⟨
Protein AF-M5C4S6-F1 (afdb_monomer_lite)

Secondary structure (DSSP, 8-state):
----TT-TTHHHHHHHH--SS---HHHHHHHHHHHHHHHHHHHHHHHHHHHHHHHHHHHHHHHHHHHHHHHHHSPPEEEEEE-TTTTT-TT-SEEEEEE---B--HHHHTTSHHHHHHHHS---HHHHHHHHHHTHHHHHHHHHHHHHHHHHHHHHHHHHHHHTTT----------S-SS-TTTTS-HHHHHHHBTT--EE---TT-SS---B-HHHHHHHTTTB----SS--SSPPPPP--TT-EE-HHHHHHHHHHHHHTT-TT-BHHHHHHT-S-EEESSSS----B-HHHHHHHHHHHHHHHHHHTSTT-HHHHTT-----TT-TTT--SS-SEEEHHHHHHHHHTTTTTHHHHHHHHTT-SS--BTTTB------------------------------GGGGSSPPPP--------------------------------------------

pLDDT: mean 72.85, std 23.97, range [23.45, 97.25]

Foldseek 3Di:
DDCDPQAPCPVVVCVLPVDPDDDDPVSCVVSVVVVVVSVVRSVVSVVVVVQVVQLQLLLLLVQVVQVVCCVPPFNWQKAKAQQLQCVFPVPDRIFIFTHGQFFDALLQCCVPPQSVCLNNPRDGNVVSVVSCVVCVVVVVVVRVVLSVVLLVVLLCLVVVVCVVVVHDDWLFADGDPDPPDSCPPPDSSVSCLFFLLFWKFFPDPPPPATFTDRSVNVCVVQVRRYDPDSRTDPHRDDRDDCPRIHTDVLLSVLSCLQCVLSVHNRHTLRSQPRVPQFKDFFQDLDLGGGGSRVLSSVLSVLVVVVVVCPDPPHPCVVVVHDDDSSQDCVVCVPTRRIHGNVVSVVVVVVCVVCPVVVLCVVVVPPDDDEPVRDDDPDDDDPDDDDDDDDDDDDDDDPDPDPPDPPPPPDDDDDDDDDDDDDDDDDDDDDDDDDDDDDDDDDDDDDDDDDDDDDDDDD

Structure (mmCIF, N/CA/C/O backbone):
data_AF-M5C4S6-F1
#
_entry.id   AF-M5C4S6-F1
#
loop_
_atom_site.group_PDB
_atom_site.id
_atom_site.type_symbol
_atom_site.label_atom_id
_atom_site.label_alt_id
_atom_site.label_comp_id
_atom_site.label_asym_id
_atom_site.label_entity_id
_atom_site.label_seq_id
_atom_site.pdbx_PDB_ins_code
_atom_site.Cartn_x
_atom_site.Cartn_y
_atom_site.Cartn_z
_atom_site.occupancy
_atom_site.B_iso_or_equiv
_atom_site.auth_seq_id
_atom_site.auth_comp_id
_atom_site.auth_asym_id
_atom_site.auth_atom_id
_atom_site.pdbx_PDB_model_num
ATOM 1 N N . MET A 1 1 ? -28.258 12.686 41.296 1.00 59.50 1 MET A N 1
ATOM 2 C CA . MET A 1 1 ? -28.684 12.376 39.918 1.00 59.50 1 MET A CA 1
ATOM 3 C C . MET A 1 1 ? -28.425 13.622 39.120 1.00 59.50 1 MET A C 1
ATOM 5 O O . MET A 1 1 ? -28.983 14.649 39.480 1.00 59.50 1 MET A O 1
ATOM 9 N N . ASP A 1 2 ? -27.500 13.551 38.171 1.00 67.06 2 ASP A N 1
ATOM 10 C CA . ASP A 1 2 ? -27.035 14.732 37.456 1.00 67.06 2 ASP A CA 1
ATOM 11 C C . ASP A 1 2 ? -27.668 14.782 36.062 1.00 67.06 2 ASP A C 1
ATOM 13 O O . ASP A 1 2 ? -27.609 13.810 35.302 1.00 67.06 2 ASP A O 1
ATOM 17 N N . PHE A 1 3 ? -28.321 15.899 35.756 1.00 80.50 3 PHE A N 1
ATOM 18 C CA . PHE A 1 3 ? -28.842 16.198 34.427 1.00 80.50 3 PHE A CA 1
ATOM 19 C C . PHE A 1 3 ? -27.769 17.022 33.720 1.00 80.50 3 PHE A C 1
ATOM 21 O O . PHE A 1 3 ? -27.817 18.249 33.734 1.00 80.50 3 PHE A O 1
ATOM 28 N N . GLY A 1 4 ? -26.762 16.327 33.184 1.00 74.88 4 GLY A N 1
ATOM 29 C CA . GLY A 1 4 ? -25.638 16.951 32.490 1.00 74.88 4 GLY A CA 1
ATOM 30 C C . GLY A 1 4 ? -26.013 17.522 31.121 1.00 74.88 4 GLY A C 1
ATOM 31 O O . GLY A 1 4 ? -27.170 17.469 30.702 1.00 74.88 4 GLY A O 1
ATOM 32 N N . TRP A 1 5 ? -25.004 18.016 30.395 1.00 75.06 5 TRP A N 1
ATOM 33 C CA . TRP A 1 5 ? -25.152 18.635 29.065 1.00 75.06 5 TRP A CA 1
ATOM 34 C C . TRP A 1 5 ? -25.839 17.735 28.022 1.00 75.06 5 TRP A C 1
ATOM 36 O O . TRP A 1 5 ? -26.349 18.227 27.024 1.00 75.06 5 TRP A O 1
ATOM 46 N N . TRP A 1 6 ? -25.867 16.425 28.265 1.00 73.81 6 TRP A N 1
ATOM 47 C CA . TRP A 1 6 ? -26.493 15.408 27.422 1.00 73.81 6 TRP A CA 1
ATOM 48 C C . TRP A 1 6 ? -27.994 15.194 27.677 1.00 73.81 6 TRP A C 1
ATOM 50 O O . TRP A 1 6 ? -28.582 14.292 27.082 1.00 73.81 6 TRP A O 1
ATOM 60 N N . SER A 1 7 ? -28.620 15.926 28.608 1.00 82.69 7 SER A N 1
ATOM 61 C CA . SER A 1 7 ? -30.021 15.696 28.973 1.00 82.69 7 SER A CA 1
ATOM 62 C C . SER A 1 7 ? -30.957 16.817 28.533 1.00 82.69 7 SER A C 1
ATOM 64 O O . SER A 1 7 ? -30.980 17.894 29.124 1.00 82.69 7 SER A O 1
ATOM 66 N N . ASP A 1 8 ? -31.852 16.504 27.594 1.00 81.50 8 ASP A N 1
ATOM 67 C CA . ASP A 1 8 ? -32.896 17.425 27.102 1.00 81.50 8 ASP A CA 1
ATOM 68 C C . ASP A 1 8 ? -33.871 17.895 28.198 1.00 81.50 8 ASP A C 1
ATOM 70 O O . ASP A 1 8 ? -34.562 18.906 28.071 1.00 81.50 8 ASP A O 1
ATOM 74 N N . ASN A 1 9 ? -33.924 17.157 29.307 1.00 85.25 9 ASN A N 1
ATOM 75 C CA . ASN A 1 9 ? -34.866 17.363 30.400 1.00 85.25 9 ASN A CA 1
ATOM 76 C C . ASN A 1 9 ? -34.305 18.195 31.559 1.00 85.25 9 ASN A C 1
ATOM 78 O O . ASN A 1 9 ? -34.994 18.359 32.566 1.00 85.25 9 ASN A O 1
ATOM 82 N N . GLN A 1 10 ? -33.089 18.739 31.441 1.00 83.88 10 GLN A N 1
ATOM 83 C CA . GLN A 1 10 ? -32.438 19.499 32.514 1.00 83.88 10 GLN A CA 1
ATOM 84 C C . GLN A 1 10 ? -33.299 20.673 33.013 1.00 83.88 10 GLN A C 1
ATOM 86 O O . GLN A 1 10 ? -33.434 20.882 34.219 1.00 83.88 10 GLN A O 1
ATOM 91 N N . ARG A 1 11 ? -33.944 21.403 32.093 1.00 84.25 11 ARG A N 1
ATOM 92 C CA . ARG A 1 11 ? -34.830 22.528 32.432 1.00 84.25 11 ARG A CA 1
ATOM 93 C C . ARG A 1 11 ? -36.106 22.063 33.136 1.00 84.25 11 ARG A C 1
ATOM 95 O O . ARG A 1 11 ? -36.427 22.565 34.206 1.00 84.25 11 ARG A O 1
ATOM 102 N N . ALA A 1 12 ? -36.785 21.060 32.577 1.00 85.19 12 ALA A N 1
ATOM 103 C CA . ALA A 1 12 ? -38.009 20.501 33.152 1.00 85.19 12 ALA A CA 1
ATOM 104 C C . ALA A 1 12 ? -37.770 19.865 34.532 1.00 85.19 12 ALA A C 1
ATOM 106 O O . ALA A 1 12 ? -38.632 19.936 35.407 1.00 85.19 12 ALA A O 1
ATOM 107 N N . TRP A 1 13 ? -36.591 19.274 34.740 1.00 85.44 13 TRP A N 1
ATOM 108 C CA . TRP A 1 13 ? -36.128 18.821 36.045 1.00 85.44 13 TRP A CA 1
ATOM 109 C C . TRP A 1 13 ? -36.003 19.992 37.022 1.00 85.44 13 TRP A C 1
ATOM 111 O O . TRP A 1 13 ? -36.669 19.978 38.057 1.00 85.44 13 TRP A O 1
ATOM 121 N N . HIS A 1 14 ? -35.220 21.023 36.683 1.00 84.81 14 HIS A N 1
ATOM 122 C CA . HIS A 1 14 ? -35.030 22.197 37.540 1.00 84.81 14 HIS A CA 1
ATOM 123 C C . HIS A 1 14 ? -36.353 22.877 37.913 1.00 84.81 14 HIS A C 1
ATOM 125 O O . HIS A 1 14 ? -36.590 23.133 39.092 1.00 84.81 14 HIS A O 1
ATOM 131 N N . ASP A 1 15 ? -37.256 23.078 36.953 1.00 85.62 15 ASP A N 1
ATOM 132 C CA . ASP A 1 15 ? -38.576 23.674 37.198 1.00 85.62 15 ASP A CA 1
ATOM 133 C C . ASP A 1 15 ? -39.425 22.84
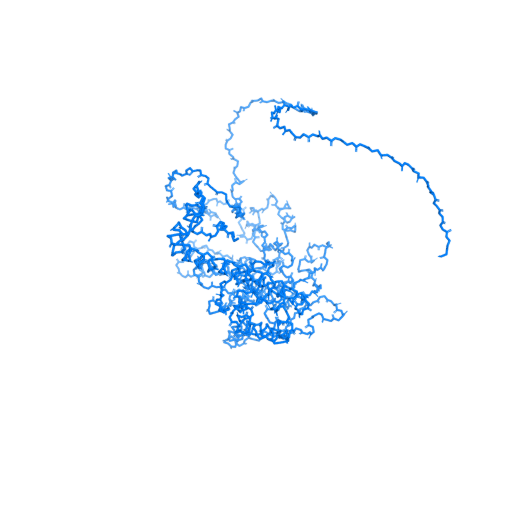7 38.182 1.00 85.62 15 ASP A C 1
ATOM 135 O O . ASP A 1 15 ? -40.242 23.379 38.944 1.00 85.62 15 ASP A O 1
ATOM 139 N N . LEU A 1 16 ? -39.242 21.524 38.174 1.00 85.06 16 LEU A N 1
ATOM 140 C CA . LEU A 1 16 ? -40.006 20.600 38.999 1.00 85.06 16 LEU A CA 1
ATOM 141 C C . LEU A 1 16 ? -39.437 20.469 40.420 1.00 85.06 16 LEU A C 1
ATOM 143 O O . LEU A 1 16 ? -40.223 20.415 41.367 1.00 85.06 16 LEU A O 1
ATOM 147 N N . VAL A 1 17 ? -38.108 20.423 40.582 1.00 82.19 17 VAL A N 1
ATOM 148 C CA . VAL A 1 17 ? -37.460 20.193 41.889 1.00 82.19 17 VAL A CA 1
ATOM 149 C C . VAL A 1 17 ? -37.002 21.461 42.611 1.00 82.19 17 VAL A C 1
ATOM 151 O O . VAL A 1 17 ? -36.898 21.441 43.835 1.00 82.19 17 VAL A O 1
ATOM 154 N N . SER A 1 18 ? -36.780 22.581 41.918 1.00 83.00 18 SER A N 1
ATOM 155 C CA . SER A 1 18 ? -36.306 23.840 42.522 1.00 83.00 18 SER A CA 1
ATOM 156 C C . SER A 1 18 ? -37.443 24.740 43.040 1.00 83.00 18 SER A C 1
ATOM 158 O O . SER A 1 18 ? -37.342 25.966 43.015 1.00 83.00 18 SER A O 1
ATOM 160 N N . GLN A 1 19 ? -38.547 24.158 43.523 1.00 79.38 19 GLN A N 1
ATOM 161 C CA . GLN A 1 19 ? -39.675 24.938 44.042 1.00 79.38 19 GLN A CA 1
ATOM 162 C C . GLN A 1 19 ? -39.378 25.532 45.425 1.00 79.38 19 GLN A C 1
ATOM 164 O O . GLN A 1 19 ? -38.944 24.842 46.338 1.00 79.38 19 GLN A O 1
ATOM 169 N N . VAL A 1 20 ? -39.717 26.812 45.611 1.00 78.81 20 VAL A N 1
ATOM 170 C CA . VAL A 1 20 ? -39.519 27.562 46.872 1.00 78.81 20 VAL A CA 1
ATOM 171 C C . VAL A 1 20 ? -40.416 27.050 48.016 1.00 78.81 20 VAL A C 1
ATOM 173 O O . VAL A 1 20 ? -40.196 27.355 49.186 1.00 78.81 20 VAL A O 1
ATOM 176 N N . LYS A 1 21 ? -41.467 26.286 47.696 1.00 79.69 21 LYS A N 1
ATOM 177 C CA . LYS A 1 21 ? -42.455 25.817 48.674 1.00 79.69 21 LYS A CA 1
ATOM 178 C C . LYS A 1 21 ? -41.981 24.532 49.363 1.00 79.69 21 LYS A C 1
ATOM 180 O O . LYS A 1 21 ? -41.480 23.643 48.679 1.00 79.69 21 LYS A O 1
ATOM 185 N N . PRO A 1 22 ? -42.208 24.384 50.681 1.00 80.94 22 PRO A N 1
ATOM 186 C CA . PRO A 1 22 ? -41.855 23.164 51.396 1.00 80.94 22 PRO A CA 1
ATOM 187 C C . PRO A 1 22 ? -42.602 21.950 50.830 1.00 80.94 22 PRO A C 1
ATOM 189 O O . PRO A 1 22 ? -43.789 22.026 50.498 1.00 80.94 22 PRO A O 1
ATOM 192 N N . LEU A 1 23 ? -41.893 20.824 50.730 1.00 82.38 23 LEU A N 1
ATOM 193 C CA . LEU A 1 23 ? -42.423 19.565 50.216 1.00 82.38 23 LEU A CA 1
ATOM 194 C C . LEU A 1 23 ? -43.472 19.013 51.200 1.00 82.38 23 LEU A C 1
ATOM 196 O O . LEU A 1 23 ? -43.152 18.682 52.337 1.00 82.38 23 LEU A O 1
ATOM 200 N N . THR A 1 24 ? -44.730 18.928 50.769 1.00 88.69 24 THR A N 1
ATOM 201 C CA . THR A 1 24 ? -45.827 18.295 51.529 1.00 88.69 24 THR A CA 1
ATOM 202 C C . THR A 1 24 ? -46.301 17.041 50.802 1.00 88.69 24 THR A C 1
ATOM 204 O O . THR A 1 24 ? -46.132 16.956 49.586 1.00 88.69 24 THR A O 1
ATOM 207 N N . ASP A 1 25 ? -46.969 16.110 51.487 1.00 87.75 25 ASP A N 1
ATOM 208 C CA . ASP A 1 25 ? -47.482 14.867 50.875 1.00 87.75 25 ASP A CA 1
ATOM 209 C C . ASP A 1 25 ? -48.353 15.129 49.637 1.00 87.75 25 ASP A C 1
ATOM 211 O O . ASP A 1 25 ? -48.274 14.429 48.624 1.00 87.75 25 ASP A O 1
ATOM 215 N N . ARG A 1 26 ? -49.143 16.208 49.672 1.00 84.94 26 ARG A N 1
ATOM 216 C CA . ARG A 1 26 ? -49.966 16.644 48.538 1.00 84.94 26 ARG A CA 1
ATOM 217 C C . ARG A 1 26 ? -49.123 17.139 47.359 1.00 84.94 26 ARG A C 1
ATOM 219 O O . ARG A 1 26 ? -49.465 16.872 46.211 1.00 84.94 26 ARG A O 1
ATOM 226 N N . ILE A 1 27 ? -48.049 17.882 47.625 1.00 84.50 27 ILE A N 1
ATOM 227 C CA . ILE A 1 27 ? -47.123 18.363 46.590 1.00 84.50 27 ILE A CA 1
ATOM 228 C C . ILE A 1 27 ? -46.348 17.181 46.001 1.00 84.50 27 ILE A C 1
ATOM 230 O O . ILE A 1 27 ? -46.253 17.069 44.782 1.00 84.50 27 ILE A O 1
ATOM 234 N N . TRP A 1 28 ? -45.886 16.259 46.846 1.00 84.50 28 TRP A N 1
ATOM 235 C CA . TRP A 1 28 ? -45.209 15.041 46.419 1.00 84.50 28 TRP A CA 1
ATOM 236 C C . TRP A 1 28 ? -46.082 14.189 45.493 1.00 84.50 28 TRP A C 1
ATOM 238 O O . TRP A 1 28 ? -45.647 13.840 44.399 1.00 84.50 28 TRP A O 1
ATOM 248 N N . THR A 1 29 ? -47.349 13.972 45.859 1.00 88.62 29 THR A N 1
⟩
YOUR OBJECTIVE: Begin with the line above that has "ATOM 154 N N" and continue through the line that has "ATOM 196 O O", setting each one down exactly. Stop there.

WRITTEN SOLUTION:
ATOM 154 N N . SER A 1 18 ? -36.780 22.581 41.918 1.00 83.00 18 SER A N 1
ATOM 155 C CA . SER A 1 18 ? -36.306 23.840 42.522 1.00 83.00 18 SER A CA 1
ATOM 156 C C . SER A 1 18 ? -37.443 24.740 43.040 1.00 83.00 18 SER A C 1
ATOM 158 O O . SER A 1 18 ? -37.342 25.966 43.015 1.00 83.00 18 SER A O 1
ATOM 160 N N . GLN A 1 19 ? -38.547 24.158 43.523 1.00 79.38 19 GLN A N 1
ATOM 161 C CA . GLN A 1 19 ? -39.675 24.938 44.042 1.00 79.38 19 GLN A CA 1
ATOM 162 C C . GLN A 1 19 ? -39.378 25.532 45.425 1.00 79.38 19 GLN A C 1
ATOM 164 O O . GLN A 1 19 ? -38.944 24.842 46.338 1.00 79.38 19 GLN A O 1
ATOM 169 N N . VAL A 1 20 ? -39.717 26.812 45.611 1.00 78.81 20 VAL A N 1
ATOM 170 C CA . VAL A 1 20 ? -39.519 27.562 46.872 1.00 78.81 20 VAL A CA 1
ATOM 171 C C . VAL A 1 20 ? -40.416 27.050 48.016 1.00 78.81 20 VAL A C 1
ATOM 173 O O . VAL A 1 20 ? -40.196 27.355 49.186 1.00 78.81 20 VAL A O 1
ATOM 176 N N . LYS A 1 21 ? -41.467 26.286 47.696 1.00 79.69 21 LYS A N 1
ATOM 177 C CA . LYS A 1 21 ? -42.455 25.817 48.674 1.00 79.69 21 LYS A CA 1
ATOM 178 C C . LYS A 1 21 ? -41.981 24.532 49.363 1.00 79.69 21 LYS A C 1
ATOM 180 O O . LYS A 1 21 ? -41.480 23.643 48.679 1.00 79.69 21 LYS A O 1
ATOM 185 N N . PRO A 1 22 ? -42.208 24.384 50.681 1.00 80.94 22 PRO A N 1
ATOM 186 C CA . PRO A 1 22 ? -41.855 23.164 51.396 1.00 80.94 22 PRO A CA 1
ATOM 187 C C . PRO A 1 22 ? -42.602 21.950 50.830 1.00 80.94 22 PRO A C 1
ATOM 189 O O . PRO A 1 22 ? -43.789 22.026 50.498 1.00 80.94 22 PRO A O 1
ATOM 192 N N . LEU A 1 23 ? -41.893 20.824 50.730 1.00 82.38 23 LEU A N 1
ATOM 193 C CA . LEU A 1 23 ? -42.423 19.565 50.216 1.00 82.38 23 LEU A CA 1
ATOM 194 C C . LEU A 1 23 ? -43.472 19.013 51.200 1.00 82.38 23 LEU A C 1
ATOM 196 O O . LEU A 1 23 ? -43.152 18.682 52.337 1.00 82.38 23 LEU A O 1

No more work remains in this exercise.